After wasting Todd Haynes’ time and, subsequently, the precious time of Joker: Folie À Deux‘s meager audience, Joaquin Phoenix is now just talking about other, better Jokers he may have almost played. Appearing on Rick Rubin’s perfectly pronounceable Tetragrammaton podcast, Phoenix claimed that he and Christopher Nolan had talked about him playing the Joker in The Dark Knight way back when. Per Phoenix, it “didn’t happen for whatever reason.”
That “whatever reason” exists somewhere between “I wasn’t ready then” and Nolan thinking, “Maybe he’s not the guy.” Having not yet mastered the art of bending backward with a cigarette in his mouth, Phoenix sensed that maybe fate had a different path for Mr. J, who has become something of a King Lear-esque role for characters who come up with circus-themed plans to kill the Batman. He continued, “That’s one of those things where it’s like, ‘What is in me that’s not doing this?’ There’s something else. There’s another person who is going to do something.

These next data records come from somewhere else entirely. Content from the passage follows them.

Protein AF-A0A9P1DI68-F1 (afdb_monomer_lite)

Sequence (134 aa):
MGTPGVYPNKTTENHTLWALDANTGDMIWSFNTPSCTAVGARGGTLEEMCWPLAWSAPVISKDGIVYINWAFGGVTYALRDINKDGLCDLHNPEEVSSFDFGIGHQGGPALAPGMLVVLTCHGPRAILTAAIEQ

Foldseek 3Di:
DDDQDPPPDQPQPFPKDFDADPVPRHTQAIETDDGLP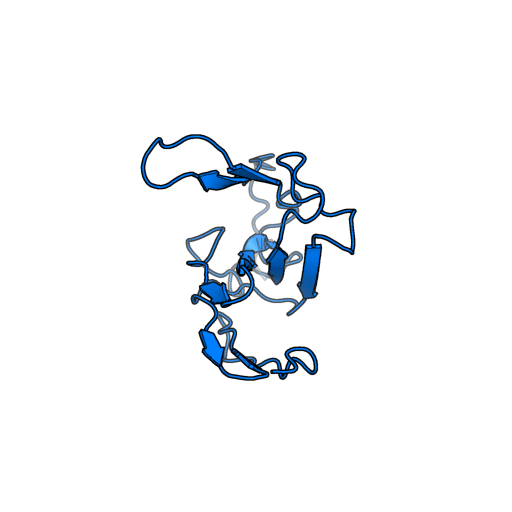EPWAVNDGVVLHDPDDQKADWDADPVGFIWIFGFSNQKIKTADPPVRPRYRDPPDPVGIDMDHPSGGFHYYWDDDQQFIWTQGPVGTDTDRHNDDDD

pLDDT: mean 78.98, std 18.3, range [32.09, 98.06]

InterPro domains:
  IPR011047 Quinoprotein alcohol dehydrogenase-like superfamily [SSF50998] (12-80)
  IPR015943 WD40/YVTN repeat-like-containing domain superfamily [G3DSA:2.130.10.10] (3-131)

Secondary structure (DSSP, 8-state):
-PPP---S-------EEEEE-TTT--EEEEEEPPP--SSSGGG--TTS---S-SBPPPEE-TT-PEEEEETTTTEEEEE--SS-SSB--TT-TTTEEEEE-SS---SPPEEETTEEEEEETTEEEEE--S----

Radius of gyration: 15.73 Å; chains: 1; bounding box: 32×36×48 Å

Structure (mmCIF, N/CA/C/O backbone):
data_AF-A0A9P1DI68-F1
#
_entry.id   AF-A0A9P1DI68-F1
#
loop_
_atom_site.group_PDB
_atom_site.id
_atom_site.type_symbol
_atom_site.label_atom_id
_atom_site.label_alt_id
_atom_site.label_comp_id
_atom_site.label_asym_id
_atom_site.label_entity_id
_atom_site.label_seq_id
_atom_site.pdbx_PDB_ins_code
_atom_site.Cartn_x
_atom_site.Cartn_y
_atom_site.Cartn_z
_atom_site.occupancy
_atom_site.B_iso_or_equiv
_atom_site.auth_seq_id
_atom_site.auth_comp_id
_atom_site.auth_asym_id
_atom_site.auth_atom_id
_atom_site.pdbx_PDB_model_num
ATOM 1 N N . MET A 1 1 ? 15.462 8.224 -32.497 1.00 32.09 1 MET A N 1
ATOM 2 C CA . MET A 1 1 ? 16.110 7.978 -31.192 1.00 32.09 1 MET A CA 1
ATOM 3 C C . MET A 1 1 ? 16.189 9.311 -30.465 1.00 32.09 1 MET A C 1
ATOM 5 O O . MET A 1 1 ? 17.131 10.060 -30.681 1.00 32.09 1 MET A O 1
ATOM 9 N N . GLY A 1 2 ? 15.136 9.670 -29.729 1.00 32.91 2 GLY A N 1
ATOM 10 C CA . GLY A 1 2 ? 15.162 10.847 -28.861 1.00 32.91 2 GLY A CA 1
ATOM 11 C C . GLY A 1 2 ? 15.898 10.488 -27.577 1.00 32.91 2 GLY A C 1
ATOM 12 O O . GLY A 1 2 ? 15.699 9.400 -27.044 1.00 32.91 2 GLY A O 1
ATOM 13 N N . THR A 1 3 ? 16.780 11.363 -27.114 1.00 34.38 3 THR A N 1
ATOM 14 C CA . THR A 1 3 ? 17.386 11.281 -25.781 1.00 34.38 3 THR A CA 1
ATOM 15 C C . THR A 1 3 ? 16.291 11.075 -24.72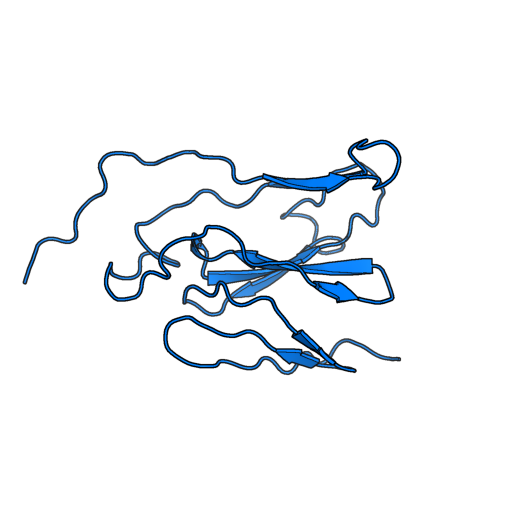8 1.00 34.38 3 THR A C 1
ATOM 17 O O . THR A 1 3 ? 15.342 11.864 -24.731 1.00 34.38 3 THR A O 1
ATOM 20 N N . PRO A 1 4 ? 16.381 10.066 -23.836 1.00 43.75 4 PRO A N 1
ATOM 21 C CA . PRO A 1 4 ? 15.457 9.951 -22.716 1.00 43.75 4 PRO A CA 1
ATOM 22 C C . PRO A 1 4 ? 15.517 11.257 -21.931 1.00 43.75 4 PRO A C 1
ATOM 24 O O . PRO A 1 4 ? 16.596 11.670 -21.501 1.00 43.75 4 PRO A O 1
ATOM 27 N N . GLY A 1 5 ? 14.382 11.946 -21.824 1.00 40.44 5 GLY A N 1
ATOM 28 C CA . GLY A 1 5 ? 14.281 13.172 -21.050 1.00 40.44 5 GLY A CA 1
ATOM 29 C C . GLY A 1 5 ? 14.681 12.874 -19.612 1.00 40.44 5 GLY A C 1
ATOM 30 O O . GLY A 1 5 ? 13.929 12.251 -18.871 1.00 40.44 5 GLY A O 1
ATOM 31 N N . VAL A 1 6 ? 15.885 13.289 -19.227 1.00 43.25 6 VAL A N 1
ATOM 32 C CA . VAL A 1 6 ? 16.270 13.391 -17.824 1.00 43.25 6 VAL A CA 1
ATOM 33 C C . VAL A 1 6 ? 15.393 14.494 -17.253 1.00 43.25 6 VAL A C 1
ATOM 35 O O . VAL A 1 6 ? 15.580 15.655 -17.605 1.00 43.25 6 VAL A O 1
ATOM 38 N N . TYR A 1 7 ? 14.412 14.144 -16.422 1.00 46.22 7 TYR A N 1
ATOM 39 C CA . TYR A 1 7 ? 13.663 15.138 -15.660 1.00 46.22 7 TYR A CA 1
ATOM 40 C C . TYR A 1 7 ? 14.650 15.797 -14.692 1.00 46.22 7 TYR A C 1
ATOM 42 O O . TYR A 1 7 ? 15.198 15.106 -13.826 1.00 46.22 7 TYR A O 1
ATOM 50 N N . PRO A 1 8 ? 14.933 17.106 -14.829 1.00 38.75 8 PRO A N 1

I can’t imagine what it would be if we didn’t have Ledger’s performance in that film, right?”
Phoenix says he doesn’t know whether Nolan was saying he’s “definitely the person” because he “can’t remember the context of how we met.” However, he knows that they did meet, and his “feeling was I shouldn’t do this, but maybe [Nolan] also was like, ‘He’s not the guy.'”
Phoenix won an Oscar for playing the Clown Prince of Crime, the Joker, becoming the second actor to do so, following Ledger’s posthumous honors in 2009. He has since played a diminished Joker who spends most of his time emptying chamber pots in a sequel, Folie À Deux, which was less successful but does feature a character who evokes the cheek-slicing spirit of Ledger’s Joker. Earlier this month, The Hollywood Reporter reported that director Todd Phillips wanted to feature a character who carved a smile into his face in his 2019 Oscar-nominated movie about how the Joker is crazy. Christopher Nolan reportedly put the kibosh on that for obvious reasons. However, because Nolan had left Warner Bros. for Universal before production on the sequel, he wasn’t around to stop Phillips in 2024, so we find ourselves with a new Joker movie with a bad ending.
As for the Tetragrammaton podcast, Phoenix joins an elite list of guests, including Robert F. Kennedy Jr. and, more recently, Alfred Hitchcock, resurrected through the magic of technology (we assume AI). So yeah, plenty of normal stuff is happening on the Tetragrammaton podcast, such as a very wealthy man fucking around with ChatGPT.